A guide to help CSU faculty, staff, and students answer questions about copyright. THE INFORMATION ON THIS GUIDE DOES NOT SERVE AS LEGAL ADVICE.

Welcome!

Copyright symbol

Welcome to this guide to copyright for CSU students, faculty, and staff. In this guide you'll find resources about what copyright is and how it works, whether you're a student, faculty member, or staff member. If you have any questions or would like to meet one-on-one to talk through a copyright question, feel free to contact me (my info is to the right).

Please note: nothing on this guide is meant to serve as legal advice; nor is it intended as a replacement for legal counsel.

Key Library Resources

Key Online Resources

ENG 308 Activity

Choose one of the two scenarios below to explore with 1-3 classmates. 

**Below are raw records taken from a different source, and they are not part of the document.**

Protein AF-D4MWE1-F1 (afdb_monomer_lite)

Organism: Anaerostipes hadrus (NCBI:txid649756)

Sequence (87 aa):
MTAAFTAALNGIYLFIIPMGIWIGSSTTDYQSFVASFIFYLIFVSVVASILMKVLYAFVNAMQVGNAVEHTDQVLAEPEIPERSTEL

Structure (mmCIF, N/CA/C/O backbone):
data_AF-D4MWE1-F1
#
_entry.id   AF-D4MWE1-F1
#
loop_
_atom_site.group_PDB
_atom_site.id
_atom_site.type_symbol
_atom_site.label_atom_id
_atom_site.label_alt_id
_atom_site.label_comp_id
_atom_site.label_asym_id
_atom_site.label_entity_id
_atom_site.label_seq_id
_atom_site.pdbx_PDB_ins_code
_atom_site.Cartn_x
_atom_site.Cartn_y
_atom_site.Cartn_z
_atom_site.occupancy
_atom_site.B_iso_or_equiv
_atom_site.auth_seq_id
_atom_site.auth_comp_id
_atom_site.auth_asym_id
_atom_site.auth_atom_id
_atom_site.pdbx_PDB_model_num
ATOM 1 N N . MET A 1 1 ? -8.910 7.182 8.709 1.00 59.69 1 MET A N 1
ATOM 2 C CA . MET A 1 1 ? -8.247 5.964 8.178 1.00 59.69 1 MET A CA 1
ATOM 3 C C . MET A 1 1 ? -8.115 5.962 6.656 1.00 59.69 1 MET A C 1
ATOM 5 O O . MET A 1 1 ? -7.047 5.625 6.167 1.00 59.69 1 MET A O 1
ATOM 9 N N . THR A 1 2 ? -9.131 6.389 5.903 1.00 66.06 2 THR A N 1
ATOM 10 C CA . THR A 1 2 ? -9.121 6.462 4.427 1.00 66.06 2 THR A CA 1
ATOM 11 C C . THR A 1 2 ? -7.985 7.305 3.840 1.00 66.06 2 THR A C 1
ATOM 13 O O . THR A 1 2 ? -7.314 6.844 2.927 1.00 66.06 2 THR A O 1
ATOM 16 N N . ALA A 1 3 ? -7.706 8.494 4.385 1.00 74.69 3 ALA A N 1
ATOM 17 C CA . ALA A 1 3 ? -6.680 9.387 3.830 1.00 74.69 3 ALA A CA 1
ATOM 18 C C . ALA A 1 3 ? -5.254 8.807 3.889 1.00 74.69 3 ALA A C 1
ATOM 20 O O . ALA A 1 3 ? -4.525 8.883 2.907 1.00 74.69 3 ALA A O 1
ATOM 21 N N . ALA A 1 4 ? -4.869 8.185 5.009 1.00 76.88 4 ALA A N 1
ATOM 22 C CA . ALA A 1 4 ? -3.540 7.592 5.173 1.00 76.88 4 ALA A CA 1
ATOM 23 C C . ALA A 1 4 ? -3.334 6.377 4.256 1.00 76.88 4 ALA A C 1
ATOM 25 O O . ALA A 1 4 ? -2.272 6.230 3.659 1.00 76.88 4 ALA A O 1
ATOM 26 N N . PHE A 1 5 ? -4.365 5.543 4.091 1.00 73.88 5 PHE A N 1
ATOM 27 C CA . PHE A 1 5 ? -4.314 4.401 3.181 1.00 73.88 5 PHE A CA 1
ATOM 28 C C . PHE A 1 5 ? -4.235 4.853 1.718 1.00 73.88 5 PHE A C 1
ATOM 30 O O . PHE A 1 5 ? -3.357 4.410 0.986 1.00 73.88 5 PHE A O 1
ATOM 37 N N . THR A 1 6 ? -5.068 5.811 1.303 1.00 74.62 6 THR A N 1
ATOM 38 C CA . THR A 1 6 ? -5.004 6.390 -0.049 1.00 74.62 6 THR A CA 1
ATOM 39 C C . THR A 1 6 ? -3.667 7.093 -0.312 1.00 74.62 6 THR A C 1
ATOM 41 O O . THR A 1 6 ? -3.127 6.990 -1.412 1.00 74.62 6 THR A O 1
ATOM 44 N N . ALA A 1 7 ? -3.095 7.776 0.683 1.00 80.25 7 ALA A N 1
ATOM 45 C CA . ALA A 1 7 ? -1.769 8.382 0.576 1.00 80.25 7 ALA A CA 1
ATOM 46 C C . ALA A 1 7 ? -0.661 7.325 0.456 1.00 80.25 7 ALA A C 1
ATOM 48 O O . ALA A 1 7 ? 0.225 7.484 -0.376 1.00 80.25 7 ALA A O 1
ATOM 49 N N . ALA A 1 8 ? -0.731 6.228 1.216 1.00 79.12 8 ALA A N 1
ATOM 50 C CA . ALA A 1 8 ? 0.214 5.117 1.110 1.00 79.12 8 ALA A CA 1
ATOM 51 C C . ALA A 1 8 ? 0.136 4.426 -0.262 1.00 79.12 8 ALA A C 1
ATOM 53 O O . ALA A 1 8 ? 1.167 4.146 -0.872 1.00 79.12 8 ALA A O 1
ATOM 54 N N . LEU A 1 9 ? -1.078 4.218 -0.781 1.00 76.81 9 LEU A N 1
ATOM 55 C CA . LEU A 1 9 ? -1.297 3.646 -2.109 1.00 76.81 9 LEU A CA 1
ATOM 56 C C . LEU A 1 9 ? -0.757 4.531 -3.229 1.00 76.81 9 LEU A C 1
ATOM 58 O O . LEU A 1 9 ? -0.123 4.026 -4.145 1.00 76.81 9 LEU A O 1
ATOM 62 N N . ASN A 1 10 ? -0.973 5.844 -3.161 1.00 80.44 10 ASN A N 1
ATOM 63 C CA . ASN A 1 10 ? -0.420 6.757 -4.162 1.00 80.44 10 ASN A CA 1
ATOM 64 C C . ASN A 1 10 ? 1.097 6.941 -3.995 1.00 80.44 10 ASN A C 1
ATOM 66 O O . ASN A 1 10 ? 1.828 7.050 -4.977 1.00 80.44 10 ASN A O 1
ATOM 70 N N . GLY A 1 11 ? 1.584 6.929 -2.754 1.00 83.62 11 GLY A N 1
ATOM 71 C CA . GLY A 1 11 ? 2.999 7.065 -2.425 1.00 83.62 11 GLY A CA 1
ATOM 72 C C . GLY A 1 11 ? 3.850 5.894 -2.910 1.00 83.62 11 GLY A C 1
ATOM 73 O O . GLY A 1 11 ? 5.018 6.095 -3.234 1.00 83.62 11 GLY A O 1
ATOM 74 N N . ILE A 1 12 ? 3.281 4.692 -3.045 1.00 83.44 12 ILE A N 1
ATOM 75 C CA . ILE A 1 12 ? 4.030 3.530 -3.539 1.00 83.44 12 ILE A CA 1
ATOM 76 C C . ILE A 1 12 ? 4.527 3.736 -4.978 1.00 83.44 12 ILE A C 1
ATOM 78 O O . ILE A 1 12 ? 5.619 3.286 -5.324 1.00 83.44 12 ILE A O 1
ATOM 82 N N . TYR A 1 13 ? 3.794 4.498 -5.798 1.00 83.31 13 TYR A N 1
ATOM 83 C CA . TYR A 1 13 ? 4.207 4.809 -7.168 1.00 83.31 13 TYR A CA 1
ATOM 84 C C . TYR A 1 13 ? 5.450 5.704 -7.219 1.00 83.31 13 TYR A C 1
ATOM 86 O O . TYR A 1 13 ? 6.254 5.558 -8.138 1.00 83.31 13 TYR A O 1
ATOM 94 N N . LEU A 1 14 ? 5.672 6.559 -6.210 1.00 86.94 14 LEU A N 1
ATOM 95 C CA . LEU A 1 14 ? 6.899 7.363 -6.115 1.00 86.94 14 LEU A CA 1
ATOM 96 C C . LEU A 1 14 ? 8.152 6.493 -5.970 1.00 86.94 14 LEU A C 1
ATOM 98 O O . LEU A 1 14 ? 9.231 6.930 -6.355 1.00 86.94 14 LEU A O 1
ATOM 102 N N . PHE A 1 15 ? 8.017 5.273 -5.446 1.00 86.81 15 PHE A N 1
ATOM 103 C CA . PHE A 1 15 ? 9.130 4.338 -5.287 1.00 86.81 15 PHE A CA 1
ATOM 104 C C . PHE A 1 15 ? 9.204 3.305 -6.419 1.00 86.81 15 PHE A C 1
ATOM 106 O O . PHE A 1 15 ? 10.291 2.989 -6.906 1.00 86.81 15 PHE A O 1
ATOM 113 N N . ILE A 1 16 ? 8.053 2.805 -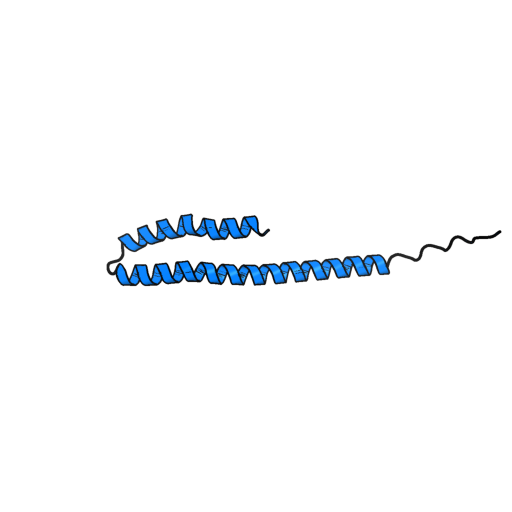6.882 1.00 87.50 16 ILE A N 1
ATOM 114 C CA . ILE A 1 16 ? 7.992 1.784 -7.935 1.00 87.50 16 ILE A CA 1
ATOM 115 C C . ILE A 1 16 ? 8.479 2.330 -9.282 1.00 87.50 16 ILE A C 1
ATOM 117 O O . ILE A 1 16 ? 9.176 1.612 -9.996 1.00 87.50 16 ILE A O 1
ATOM 121 N N . ILE A 1 17 ? 8.161 3.580 -9.638 1.00 88.12 17 ILE A N 1
ATOM 122 C CA . ILE A 1 17 ? 8.560 4.147 -10.937 1.00 88.12 17 ILE A CA 1
ATOM 123 C C . ILE A 1 17 ? 10.092 4.277 -11.064 1.00 88.12 17 ILE A C 1
ATOM 125 O O . ILE A 1 17 ? 10.636 3.742 -12.033 1.00 88.12 17 ILE A O 1
ATOM 129 N N . PRO A 1 18 ? 10.828 4.882 -10.106 1.00 89.81 18 PRO A N 1
ATOM 130 C CA . PRO A 1 18 ? 12.291 4.917 -10.155 1.00 89.81 18 PRO A CA 1
ATOM 131 C C . PRO A 1 18 ? 12.931 3.526 -10.167 1.00 89.81 18 PRO A C 1
ATOM 133 O O . PRO A 1 18 ? 13.844 3.283 -10.955 1.00 89.81 18 PRO A O 1
ATOM 136 N N . MET A 1 19 ? 12.432 2.595 -9.343 1.00 87.06 19 MET A N 1
ATOM 137 C CA . MET A 1 19 ? 12.934 1.215 -9.327 1.00 87.06 19 MET A CA 1
ATOM 138 C C . MET A 1 19 ? 12.697 0.497 -10.656 1.00 87.06 19 MET A C 1
ATOM 140 O O . MET A 1 19 ? 13.577 -0.217 -11.133 1.00 87.06 19 MET A O 1
ATOM 144 N N . GLY A 1 20 ? 11.537 0.711 -11.276 1.00 86.94 20 GLY A N 1
ATOM 145 C CA . GLY A 1 20 ? 11.215 0.168 -12.591 1.00 86.94 20 GLY A CA 1
ATOM 146 C C . GLY A 1 20 ? 12.144 0.689 -13.684 1.00 86.94 20 GLY A C 1
ATOM 147 O O . GLY A 1 20 ? 12.611 -0.094 -14.505 1.00 86.94 20 GLY A O 1
ATOM 148 N N . ILE A 1 21 ? 12.476 1.984 -13.668 1.00 86.44 21 ILE A N 1
ATOM 149 C CA . ILE A 1 21 ? 13.432 2.580 -14.617 1.00 86.44 21 ILE A CA 1
ATOM 150 C C . ILE A 1 21 ? 14.838 2.014 -14.396 1.00 86.44 21 ILE A C 1
ATOM 152 O O . ILE A 1 21 ? 15.520 1.665 -15.360 1.00 86.44 21 ILE A O 1
ATOM 156 N N . TRP A 1 22 ? 15.264 1.878 -13.138 1.00 88.12 22 TRP A N 1
ATOM 157 C CA . TRP A 1 22 ? 16.586 1.345 -12.819 1.00 88.12 22 TRP A CA 1
ATOM 158 C C . TRP A 1 22 ? 16.737 -0.116 -13.267 1.00 88.12 22 TRP A C 1
ATOM 160 O O . TRP A 1 22 ? 17.695 -0.438 -13.968 1.00 88.12 22 TRP A O 1
ATOM 170 N N . ILE A 1 23 ? 15.759 -0.977 -12.969 1.00 85.69 23 ILE A N 1
ATOM 171 C CA . ILE A 1 23 ? 15.738 -2.382 -13.420 1.00 85.69 23 ILE A CA 1
ATOM 172 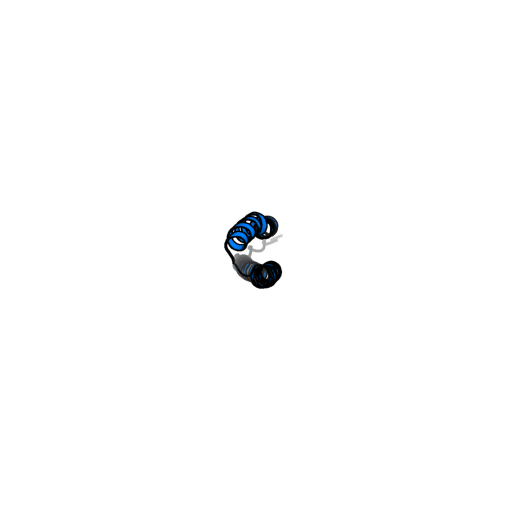C C . ILE A 1 23 ? 15.562 -2.490 -14.945 1.00 85.69 23 ILE A C 1
ATOM 174 O O . ILE A 1 23 ? 16.171 -3.345 -15.589 1.00 85.69 23 ILE A O 1
ATOM 178 N N . GLY A 1 24 ? 14.766 -1.606 -15.548 1.00 83.88 24 GLY A N 1
ATOM 179 C CA . GLY A 1 24 ? 14.584 -1.561 -16.997 1.00 83.88 24 GLY A CA 1
ATOM 180 C C . GLY A 1 24 ? 15.880 -1.239 -17.741 1.00 83.88 24 GLY A C 1
ATOM 181 O O . GLY A 1 24 ? 16.108 -1.778 -18.819 1.00 83.88 24 GLY A O 1
ATOM 182 N N . SER A 1 25 ? 16.757 -0.420 -17.148 1.00 80.12 25 SER A N 1
ATOM 183 C CA . SER A 1 25 ? 18.052 -0.055 -17.741 1.00 80.12 25 SER A CA 1
ATOM 184 C C . SER A 1 25 ? 19.084 -1.191 -17.773 1.00 80.12 25 SER A C 1
ATOM 186 O O . SER A 1 25 ? 20.014 -1.136 -18.575 1.00 80.12 25 SER A O 1
ATOM 188 N N . SER A 1 26 ? 18.926 -2.227 -16.941 1.00 80.75 26 SER A N 1
ATOM 189 C CA . SER A 1 26 ? 19.820 -3.396 -16.898 1.00 80.75 26 SER A CA 1
ATOM 190 C C . SER A 1 26 ? 19.298 -4.605 -17.683 1.00 80.75 26 SER A C 1
ATOM 192 O O . SER A 1 26 ? 19.994 -5.615 -17.791 1.00 80.75 26 SER A O 1
ATOM 194 N N . THR A 1 27 ? 18.089 -4.514 -18.243 1.00 81.25 27 THR A N 1
ATOM 195 C CA . THR A 1 27 ? 17.430 -5.611 -18.959 1.00 81.25 27 THR A CA 1
ATOM 196 C C . THR A 1 27 ? 17.719 -5.555 -20.461 1.00 81.25 27 THR A C 1
ATOM 198 O O . THR A 1 27 ? 17.651 -4.500 -21.084 1.00 81.25 27 THR A O 1
ATOM 201 N N . THR A 1 28 ? 18.000 -6.710 -21.067 1.00 79.62 28 THR A N 1
ATOM 202 C CA . THR A 1 28 ? 18.251 -6.859 -22.512 1.00 79.62 28 THR A CA 1
ATOM 203 C C . THR A 1 28 ? 16.976 -6.867 -23.364 1.00 79.62 28 THR A C 1
ATOM 205 O O . THR A 1 28 ? 17.017 -6.423 -24.508 1.00 79.62 28 THR A O 1
ATOM 208 N N . ASP A 1 29 ? 15.843 -7.328 -22.819 1.00 85.88 29 ASP A N 1
ATOM 209 C CA . ASP A 1 29 ? 14.519 -7.307 -23.464 1.00 85.88 29 ASP A CA 1
ATOM 210 C C . ASP A 1 29 ? 13.584 -6.294 -22.783 1.00 85.88 29 ASP A C 1
ATOM 212 O O . ASP A 1 29 ? 12.787 -6.609 -21.892 1.00 85.88 29 ASP A O 1
ATOM 216 N N . TYR A 1 30 ? 13.709 -5.038 -23.207 1.00 86.69 30 TYR A N 1
ATOM 217 C CA . TYR A 1 30 ? 12.929 -3.931 -22.661 1.00 86.69 30 TYR A CA 1
ATOM 218 C C . TYR A 1 30 ? 11.425 -4.061 -22.955 1.00 86.69 30 TYR A C 1
ATOM 220 O O . TYR A 1 30 ? 10.599 -3.688 -22.123 1.00 86.69 30 TYR A O 1
ATOM 228 N 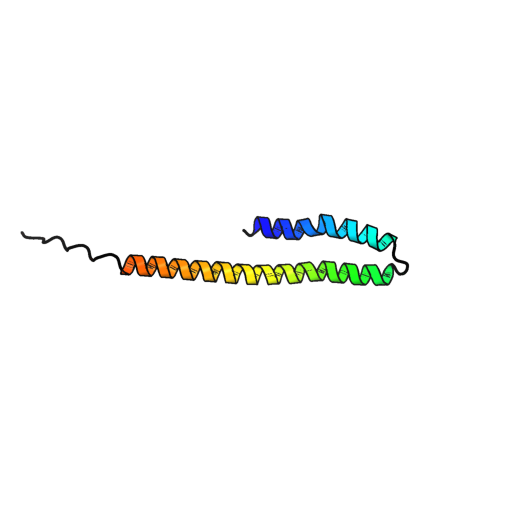N . GLN A 1 31 ? 11.045 -4.613 -24.111 1.00 87.62 31 GLN A N 1
ATOM 229 C CA . GLN A 1 31 ? 9.641 -4.706 -24.517 1.00 87.62 31 GLN A CA 1
ATOM 230 C C . GLN A 1 31 ? 8.862 -5.665 -23.610 1.00 87.62 31 GLN A C 1
ATOM 232 O O . GLN A 1 31 ? 7.782 -5.319 -23.122 1.00 87.62 31 GLN A O 1
ATOM 237 N N . SER A 1 32 ? 9.423 -6.849 -23.353 1.00 88.88 32 SER A N 1
ATOM 238 C CA . SER A 1 32 ? 8.813 -7.840 -22.460 1.00 88.88 32 SER A CA 1
ATOM 239 C C . SER A 1 32 ? 8.755 -7.344 -21.009 1.00 88.88 32 SER A C 1
ATOM 241 O O . SER A 1 32 ? 7.738 -7.503 -20.318 1.00 88.88 32 SER A O 1
ATOM 243 N N . PHE A 1 33 ? 9.811 -6.652 -20.565 1.00 90.31 33 PHE A N 1
ATOM 244 C CA . PHE A 1 33 ? 9.859 -6.033 -19.242 1.00 90.31 33 PHE A CA 1
ATOM 245 C C . PHE A 1 33 ? 8.767 -4.974 -19.057 1.00 90.31 33 PHE A C 1
ATOM 247 O O . PHE A 1 33 ? 8.000 -5.055 -18.098 1.00 90.31 33 PHE A O 1
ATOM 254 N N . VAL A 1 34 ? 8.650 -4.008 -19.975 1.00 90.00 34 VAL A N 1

  • Scenario #1 – A teacher scans excerpts from various library-licensed journals, print textbooks, and other sources to create a single PDF coursepack. He posts the coursepack in his Blackboard course shell for students to use during the semester. Is this likely to be a fair use? Work through the four factors together. 
  • Scenario #2 - A teacher wants her students to create multimodal projects on a public wiki. The projects will consist of webpages with images, videos, and text, some created by the students, and some added from other sources. The students will give citations and provide context for any outside content as part of the learning process. Each year, the teacher wants the students to add to the wiki with new content, available for the public to also enjoy and learn from. Is this likely to be a fair use? Work through the four factors together.